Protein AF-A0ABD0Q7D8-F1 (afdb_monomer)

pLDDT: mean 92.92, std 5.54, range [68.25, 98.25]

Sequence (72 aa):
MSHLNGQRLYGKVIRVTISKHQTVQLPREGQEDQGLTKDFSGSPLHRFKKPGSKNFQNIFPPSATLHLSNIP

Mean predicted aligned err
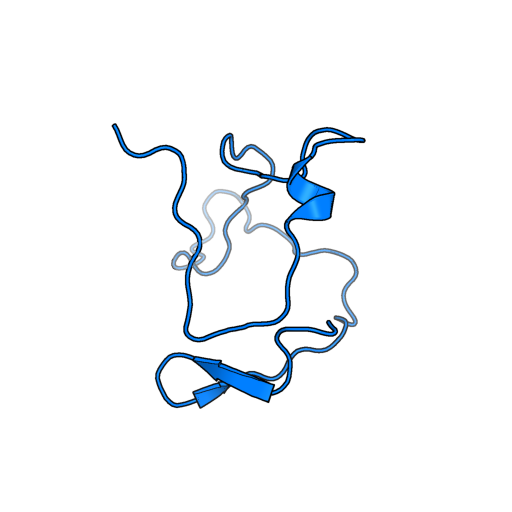or: 4.54 Å

Radius of gyration: 16.44 Å; Cα contacts (8 Å, |Δi|>4): 32; chains: 1; bounding box: 41×34×37 Å

Organism: Cirrhinus mrigala (NCBI:txid683832)

Secondary structure (DSSP, 8-state):
-TTTTT-EETTEE------SSS-PPPPPTT---TT-----TT-TT-TTSSTT-GGGGG-----S--------

Solvent-accessible surface area (backbone atoms only — not comparable to full-atom values): 5436 Å² total; per-residue (Å²): 114,91,65,57,47,68,38,76,54,96,92,38,72,40,84,68,76,87,71,93,63,94,72,84,83,78,78,57,90,93,54,89,60,89,78,76,71,83,90,60,91,83,51,88,83,59,74,76,77,53,88,89,42,71,55,72,79,69,72,72,70,85,64,97,76,81,90,84,77,91,78,132

Structure (mmCIF, N/CA/C/O backbone):
data_AF-A0ABD0Q7D8-F1
#
_entry.id   AF-A0ABD0Q7D8-F1
#
loop_
_atom_site.group_PDB
_atom_site.id
_atom_site.type_symbol
_atom_site.label_atom_id
_atom_site.label_alt_id
_atom_site.label_comp_id
_atom_site.label_asym_id
_atom_site.label_entity_id
_atom_site.label_seq_id
_atom_site.pdbx_PDB_ins_code
_atom_site.Cartn_x
_atom_site.Cartn_y
_atom_site.Cartn_z
_atom_site.occupancy
_atom_site.B_iso_or_equiv
_atom_site.auth_seq_id
_atom_site.auth_comp_id
_atom_site.auth_asym_id
_atom_site.auth_atom_id
_atom_site.pdbx_PDB_model_num
ATOM 1 N N . MET A 1 1 ? -4.481 2.210 -8.275 1.00 68.25 1 MET A N 1
ATOM 2 C CA . MET A 1 1 ? -5.285 0.991 -8.549 1.00 68.25 1 MET A CA 1
ATOM 3 C C . MET A 1 1 ? -4.697 0.107 -9.642 1.00 68.25 1 MET A C 1
A
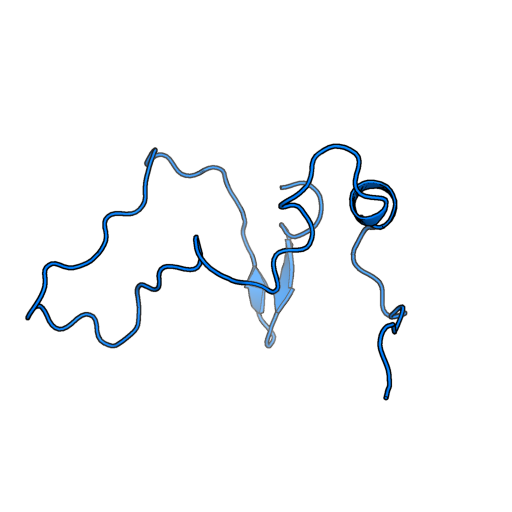TOM 5 O O . MET A 1 1 ? -4.967 -1.084 -9.631 1.00 68.25 1 MET A O 1
ATOM 9 N N . SER A 1 2 ? -3.889 0.657 -10.549 1.00 89.00 2 SER A N 1
ATOM 10 C CA . SER A 1 2 ? -3.324 -0.032 -11.716 1.00 89.00 2 SER A CA 1
ATOM 11 C C . SER A 1 2 ? -2.495 -1.286 -11.419 1.00 89.00 2 SER A C 1
ATOM 13 O O . SER A 1 2 ? -2.451 -2.176 -12.255 1.00 89.00 2 SER A O 1
ATOM 15 N N . HIS A 1 3 ? -1.834 -1.375 -10.261 1.00 95.31 3 HIS A N 1
ATOM 16 C CA . HIS A 1 3 ? -0.813 -2.411 -10.043 1.00 95.31 3 HIS A CA 1
ATOM 17 C C . HIS A 1 3 ? -1.264 -3.622 -9.219 1.00 95.31 3 HIS A C 1
ATOM 19 O O . HIS A 1 3 ? -0.716 -4.704 -9.399 1.00 95.31 3 HIS A O 1
ATOM 25 N N . LEU A 1 4 ? -2.234 -3.461 -8.311 1.00 96.81 4 LEU A N 1
ATOM 26 C CA . LEU A 1 4 ? -2.557 -4.495 -7.314 1.00 96.81 4 LEU A CA 1
ATOM 27 C C . LEU A 1 4 ? -3.870 -5.238 -7.576 1.00 96.81 4 LEU A C 1
ATOM 29 O O . LEU A 1 4 ? -4.035 -6.352 -7.091 1.00 96.81 4 LEU A O 1
ATOM 33 N N . ASN A 1 5 ? -4.810 -4.659 -8.327 1.00 97.56 5 ASN A N 1
ATOM 34 C CA . ASN A 1 5 ? -6.070 -5.344 -8.610 1.00 97.56 5 ASN A CA 1
ATOM 35 C C . ASN A 1 5 ? -5.816 -6.634 -9.412 1.00 97.56 5 ASN A C 1
ATOM 37 O O . ASN A 1 5 ? -5.145 -6.589 -10.438 1.00 97.56 5 ASN A O 1
ATOM 41 N N . GLY A 1 6 ? -6.354 -7.767 -8.956 1.00 96.88 6 GLY A N 1
ATOM 42 C CA . GLY A 1 6 ? -6.186 -9.069 -9.609 1.00 96.88 6 GLY A CA 1
ATOM 43 C C . GLY A 1 6 ? -4.896 -9.817 -9.250 1.00 96.88 6 GLY A C 1
ATOM 44 O O . GLY A 1 6 ? -4.716 -10.947 -9.696 1.00 96.88 6 GLY A O 1
ATOM 45 N N . GLN A 1 7 ? -4.014 -9.240 -8.429 1.00 97.25 7 GLN A N 1
ATOM 46 C CA . GLN A 1 7 ? -2.804 -9.931 -7.970 1.00 97.25 7 GLN A CA 1
ATOM 47 C C . GLN A 1 7 ? -3.131 -11.018 -6.939 1.00 97.25 7 GLN A C 1
ATOM 49 O O . GLN A 1 7 ? -4.159 -10.958 -6.266 1.00 97.25 7 GLN A O 1
ATOM 54 N N . ARG A 1 8 ? -2.262 -12.025 -6.789 1.00 97.44 8 ARG A N 1
ATOM 55 C CA . ARG A 1 8 ? -2.432 -13.080 -5.776 1.00 97.44 8 ARG A CA 1
ATOM 56 C C . ARG A 1 8 ? -1.638 -12.747 -4.513 1.00 97.44 8 ARG A C 1
ATOM 58 O O . ARG A 1 8 ? -0.437 -12.522 -4.582 1.00 97.44 8 ARG A O 1
ATOM 65 N N . LEU A 1 9 ? -2.300 -12.780 -3.361 1.00 97.06 9 LEU A N 1
ATOM 66 C CA . LEU A 1 9 ? -1.702 -12.619 -2.038 1.00 97.06 9 LEU A CA 1
ATOM 67 C C . LEU A 1 9 ? -2.196 -13.750 -1.130 1.00 97.06 9 LEU A C 1
ATOM 69 O O . LEU A 1 9 ? -3.397 -14.007 -1.056 1.00 97.06 9 LEU A O 1
ATOM 73 N N . TYR A 1 10 ? -1.268 -14.457 -0.477 1.00 97.25 10 TYR A N 1
ATOM 74 C CA . TYR A 1 10 ? -1.567 -15.607 0.394 1.00 97.25 10 TYR A CA 1
ATOM 75 C C . TYR A 1 10 ? -2.536 -16.623 -0.240 1.00 97.25 10 TYR A C 1
ATOM 77 O O . TYR A 1 10 ? -3.515 -17.057 0.361 1.00 97.25 10 TYR A O 1
ATOM 85 N N . GLY A 1 11 ? -2.300 -16.954 -1.513 1.00 97.44 11 GLY A N 1
ATOM 86 C CA . GLY A 1 11 ? -3.119 -17.911 -2.258 1.00 97.44 11 GLY A CA 1
ATOM 87 C C . GLY A 1 11 ? -4.447 -17.364 -2.795 1.00 97.44 11 GLY A C 1
ATOM 88 O O . GLY A 1 11 ? -5.072 -18.049 -3.600 1.00 97.44 11 GLY A O 1
ATOM 89 N N . LYS A 1 12 ? -4.864 -16.137 -2.458 1.00 98.25 12 LYS A N 1
ATOM 90 C CA . LYS A 1 12 ? -6.136 -15.539 -2.906 1.00 98.25 12 LYS A CA 1
ATOM 91 C C . LYS A 1 12 ? -5.910 -14.371 -3.861 1.00 98.25 12 LYS A C 1
ATOM 93 O O . LYS A 1 12 ? -4.968 -13.605 -3.698 1.00 98.25 12 LYS A O 1
ATOM 98 N N . VAL A 1 13 ? -6.774 -14.234 -4.864 1.00 98.00 13 VAL A N 1
ATOM 99 C CA . VAL A 1 13 ? -6.757 -13.076 -5.769 1.00 98.00 13 VAL A CA 1
ATOM 100 C C . VAL A 1 13 ? -7.374 -11.879 -5.048 1.00 98.00 13 VAL A C 1
ATOM 102 O O . VAL A 1 13 ? -8.503 -11.971 -4.565 1.00 98.00 13 VAL A O 1
ATOM 105 N N . ILE A 1 14 ? -6.647 -10.766 -4.960 1.00 97.69 14 ILE A N 1
ATOM 106 C CA . ILE A 1 14 ? -7.128 -9.540 -4.322 1.00 97.69 14 ILE A CA 1
ATOM 107 C C . ILE A 1 14 ? -7.927 -8.685 -5.307 1.00 97.69 14 ILE A C 1
ATOM 109 O O . ILE A 1 14 ? -7.574 -8.545 -6.480 1.00 97.69 14 ILE A O 1
ATOM 113 N N . ARG A 1 15 ? -9.003 -8.071 -4.810 1.00 97.44 15 ARG A N 1
ATOM 114 C CA . ARG A 1 15 ? -9.820 -7.106 -5.552 1.00 97.44 15 ARG A CA 1
ATOM 115 C C . ARG A 1 15 ? -9.628 -5.719 -4.955 1.00 97.44 15 ARG A C 1
ATOM 117 O O . ARG A 1 15 ? -9.798 -5.542 -3.753 1.00 97.44 15 ARG A O 1
ATOM 124 N N . VAL A 1 16 ? -9.301 -4.742 -5.797 1.00 97.31 16 VAL A N 1
ATOM 125 C CA . VAL A 1 16 ? -9.061 -3.353 -5.386 1.00 97.31 16 VAL A CA 1
ATOM 126 C C . VAL A 1 16 ? -9.983 -2.427 -6.171 1.00 97.31 16 VAL A C 1
ATOM 128 O O . VAL A 1 16 ? -9.956 -2.409 -7.399 1.00 97.31 16 VAL A O 1
ATOM 131 N N . THR A 1 17 ? -10.780 -1.637 -5.456 1.00 97.31 17 THR A N 1
ATOM 132 C CA . THR A 1 17 ? -11.714 -0.648 -6.016 1.00 97.31 17 THR A CA 1
ATOM 133 C C . THR A 1 17 
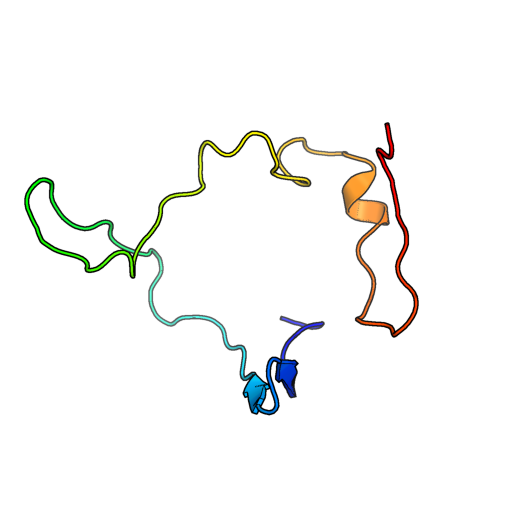? -11.646 0.652 -5.217 1.00 97.31 17 THR A C 1
ATOM 135 O O . THR A 1 17 ? -11.245 0.633 -4.054 1.00 97.31 17 THR A O 1
ATOM 138 N N . ILE A 1 18 ? -12.060 1.778 -5.809 1.00 97.25 18 ILE A N 1
ATOM 139 C CA . ILE A 1 18 ? -12.216 3.035 -5.058 1.00 97.25 18 ILE A CA 1
ATOM 140 C C . ILE A 1 18 ? -13.305 2.839 -3.998 1.00 97.25 18 ILE A C 1
ATOM 142 O O . ILE A 1 18 ? -14.379 2.313 -4.297 1.00 97.25 18 ILE A O 1
ATOM 146 N N . SER A 1 19 ? -13.014 3.244 -2.762 1.00 96.94 19 SER A N 1
ATOM 147 C CA . SER A 1 19 ? -13.996 3.235 -1.679 1.00 96.94 19 SER A CA 1
ATOM 148 C C . SER A 1 19 ? -15.110 4.244 -1.949 1.00 96.94 19 SER A C 1
ATOM 150 O O . SER A 1 19 ? -14.865 5.329 -2.470 1.00 96.94 19 SER A O 1
ATOM 152 N N . LYS A 1 20 ? -16.337 3.913 -1.538 1.00 98.00 20 LYS A N 1
ATOM 153 C CA . LYS A 1 20 ? -17.443 4.883 -1.492 1.00 98.00 20 LYS A CA 1
ATOM 154
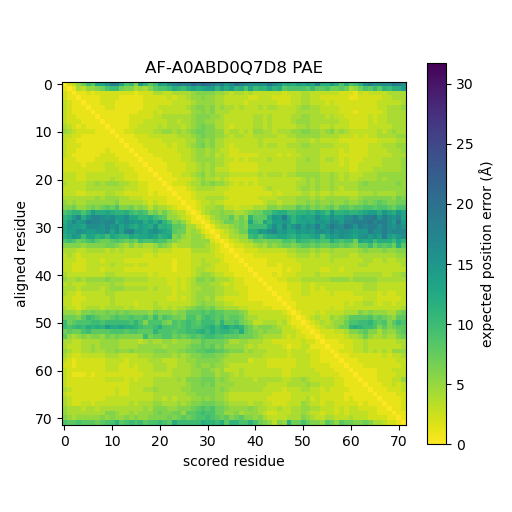 C C . LYS A 1 20 ? -17.344 5.819 -0.279 1.00 98.00 20 LYS A C 1
ATOM 156 O O . LYS A 1 20 ? -18.000 6.852 -0.257 1.00 98.00 20 LYS A O 1
ATOM 161 N N . HIS A 1 21 ? -16.543 5.454 0.722 1.00 97.56 21 HIS A N 1
ATOM 162 C CA . HIS A 1 21 ? -16.302 6.250 1.923 1.00 97.56 21 HIS A CA 1
ATOM 163 C C . HIS A 1 21 ? -15.084 7.151 1.722 1.00 97.56 21 HIS A C 1
ATOM 165 O O . HIS A 1 21 ? -14.045 6.689 1.248 1.00 97.56 21 HIS A O 1
ATOM 171 N N . GLN A 1 22 ? -15.206 8.419 2.113 1.00 97.38 22 GLN A N 1
ATOM 172 C CA . GLN A 1 22 ? -14.150 9.416 1.935 1.00 97.38 22 GLN A CA 1
ATOM 173 C C . GLN A 1 22 ? -12.990 9.243 2.926 1.00 97.38 22 GLN A C 1
ATOM 175 O O . GLN A 1 22 ? -11.841 9.502 2.578 1.00 97.38 22 GLN A O 1
ATOM 180 N N . THR A 1 23 ? -13.285 8.805 4.150 1.00 96.38 23 THR A N 1
ATOM 181 C CA . THR A 1 23 ? -12.309 8.644 5.233 1.00 96.38 23 THR A CA 1
ATOM 182 C C . THR A 1 23 ? -12.567 7.356 6.011 1.00 96.38 23 THR A C 1
ATOM 184 O O . THR A 1 23 ? -13.676 6.817 6.000 1.00 96.38 23 THR A O 1
ATOM 187 N N . VAL A 1 24 ? -11.527 6.853 6.679 1.00 94.62 24 VAL A N 1
ATOM 188 C CA . VAL A 1 24 ? -11.631 5.769 7.664 1.00 94.62 24 VAL A CA 1
ATOM 189 C C . VAL A 1 24 ? -11.707 6.415 9.042 1.00 94.62 24 VAL A C 1
ATOM 191 O O . VAL A 1 24 ? -10.859 7.240 9.377 1.00 94.62 24 VAL A O 1
ATOM 194 N N . GLN A 1 25 ? -12.734 6.080 9.821 1.00 93.62 25 GLN A N 1
ATOM 195 C CA . GLN A 1 25 ? -12.881 6.579 11.187 1.00 93.62 25 GLN A CA 1
ATOM 196 C C . GLN A 1 25 ? -12.054 5.719 12.138 1.00 93.62 25 GLN A C 1
ATOM 198 O O . GLN A 1 25 ? -12.094 4.494 12.051 1.00 93.62 25 GLN A O 1
ATOM 203 N N . LEU A 1 26 ? -11.316 6.366 13.037 1.00 92.38 26 LEU A N 1
ATOM 204 C CA . LEU A 1 26 ? -10.606 5.660 14.095 1.00 92.38 26 LEU A CA 1
ATOM 205 C C . LEU A 1 26 ? -11.582 5.289 15.225 1.00 92.38 26 LEU A C 1
ATOM 207 O O . LEU A 1 26 ? -12.506 6.064 15.502 1.00 92.38 26 LEU A O 1
ATOM 211 N N . PRO A 1 27 ? -11.386 4.132 15.883 1.00 90.06 27 PRO A N 1
ATOM 212 C CA . PRO A 1 27 ? -12.134 3.765 17.077 1.00 90.06 27 PRO A CA 1
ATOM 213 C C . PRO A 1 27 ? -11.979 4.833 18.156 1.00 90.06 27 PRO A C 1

HOW TO COMPLETE THIS TASK
I'd like the lines above repeated exactly, from the one that contains "Structure (mmCIF, N/CA/C/O" through the one that contains "ATOM 45 N N", with no pictures.

TASK RESULT
Structure (mmCIF, N/CA/C/O backbone):
data_AF-A0ABD0Q7D8-F1
#
_entry.id   AF-A0ABD0Q7D8-F1
#
loop_
_atom_site.group_PDB
_atom_site.id
_atom_site.type_symbol
_atom_site.label_atom_id
_atom_site.label_alt_id
_atom_site.label_comp_id
_atom_site.label_asym_id
_atom_site.label_entity_id
_atom_site.label_seq_id
_atom_site.pdbx_PDB_ins_code
_atom_site.Cartn_x
_atom_site.Cartn_y
_atom_site.Cartn_z
_atom_site.occupancy
_atom_site.B_iso_or_equiv
_atom_site.auth_seq_id
_atom_site.auth_comp_id
_atom_site.auth_asym_id
_atom_site.auth_atom_id
_atom_site.pdbx_PDB_model_num
ATOM 1 N N . MET A 1 1 ? -4.481 2.210 -8.275 1.00 68.25 1 MET A N 1
ATOM 2 C CA . MET A 1 1 ? -5.285 0.991 -8.549 1.00 68.25 1 MET A CA 1
ATOM 3 C C . MET A 1 1 ? -4.697 0.107 -9.642 1.00 68.25 1 MET A C 1
A
TOM 5 O O . MET A 1 1 ? -4.967 -1.084 -9.631 1.00 68.25 1 MET A O 1
ATOM 9 N N . SER A 1 2 ? -3.889 0.657 -10.549 1.00 89.00 2 SER A N 1
ATOM 10 C CA . SER A 1 2 ? -3.324 -0.032 -11.716 1.00 89.00 2 SER A CA 1
ATOM 11 C C . SER A 1 2 ? -2.495 -1.286 -11.419 1.00 89.00 2 SER A C 1
ATOM 13 O O . SER A 1 2 ? -2.451 -2.176 -12.255 1.00 89.00 2 SER A O 1
ATOM 15 N N . HIS A 1 3 ? -1.834 -1.375 -10.261 1.00 95.31 3 HIS A N 1
ATOM 16 C CA . HIS A 1 3 ? -0.813 -2.411 -10.043 1.00 95.31 3 HIS A CA 1
ATOM 17 C C . HIS A 1 3 ? -1.264 -3.622 -9.219 1.00 95.31 3 HIS A C 1
ATOM 19 O O . HIS A 1 3 ? -0.716 -4.704 -9.399 1.00 95.31 3 HIS A O 1
ATOM 25 N N . LEU A 1 4 ? -2.234 -3.461 -8.311 1.00 96.81 4 LEU A N 1
ATOM 26 C CA . LEU A 1 4 ? -2.557 -4.495 -7.314 1.00 96.81 4 LEU A CA 1
ATOM 27 C C . LEU A 1 4 ? -3.870 -5.238 -7.576 1.00 96.81 4 LEU A C 1
ATOM 29 O O . LEU A 1 4 ? -4.035 -6.352 -7.091 1.00 96.81 4 LEU A O 1
ATOM 33 N N . ASN A 1 5 ? -4.810 -4.659 -8.327 1.00 97.56 5 ASN A N 1
ATOM 34 C CA . ASN A 1 5 ? -6.070 -5.344 -8.610 1.00 97.56 5 ASN A CA 1
ATOM 35 C C . ASN A 1 5 ? -5.816 -6.634 -9.412 1.00 97.56 5 ASN A C 1
ATOM 37 O O . ASN A 1 5 ? -5.145 -6.589 -10.438 1.00 97.56 5 ASN A O 1
ATOM 41 N N . GLY A 1 6 ? -6.354 -7.767 -8.956 1.00 96.88 6 GLY A N 1
ATOM 42 C CA . GLY A 1 6 ? -6.186 -9.069 -9.609 1.00 96.88 6 GLY A CA 1
ATOM 43 C C . GLY A 1 6 ? -4.896 -9.817 -9.250 1.00 96.88 6 GLY A C 1
ATOM 44 O O . GLY A 1 6 ? -4.716 -10.947 -9.696 1.00 96.88 6 GLY A O 1
ATOM 45 N N . GLN A 1 7 ? -4.014 -9.240 -8.429 1.00 97.25 7 GLN A N 1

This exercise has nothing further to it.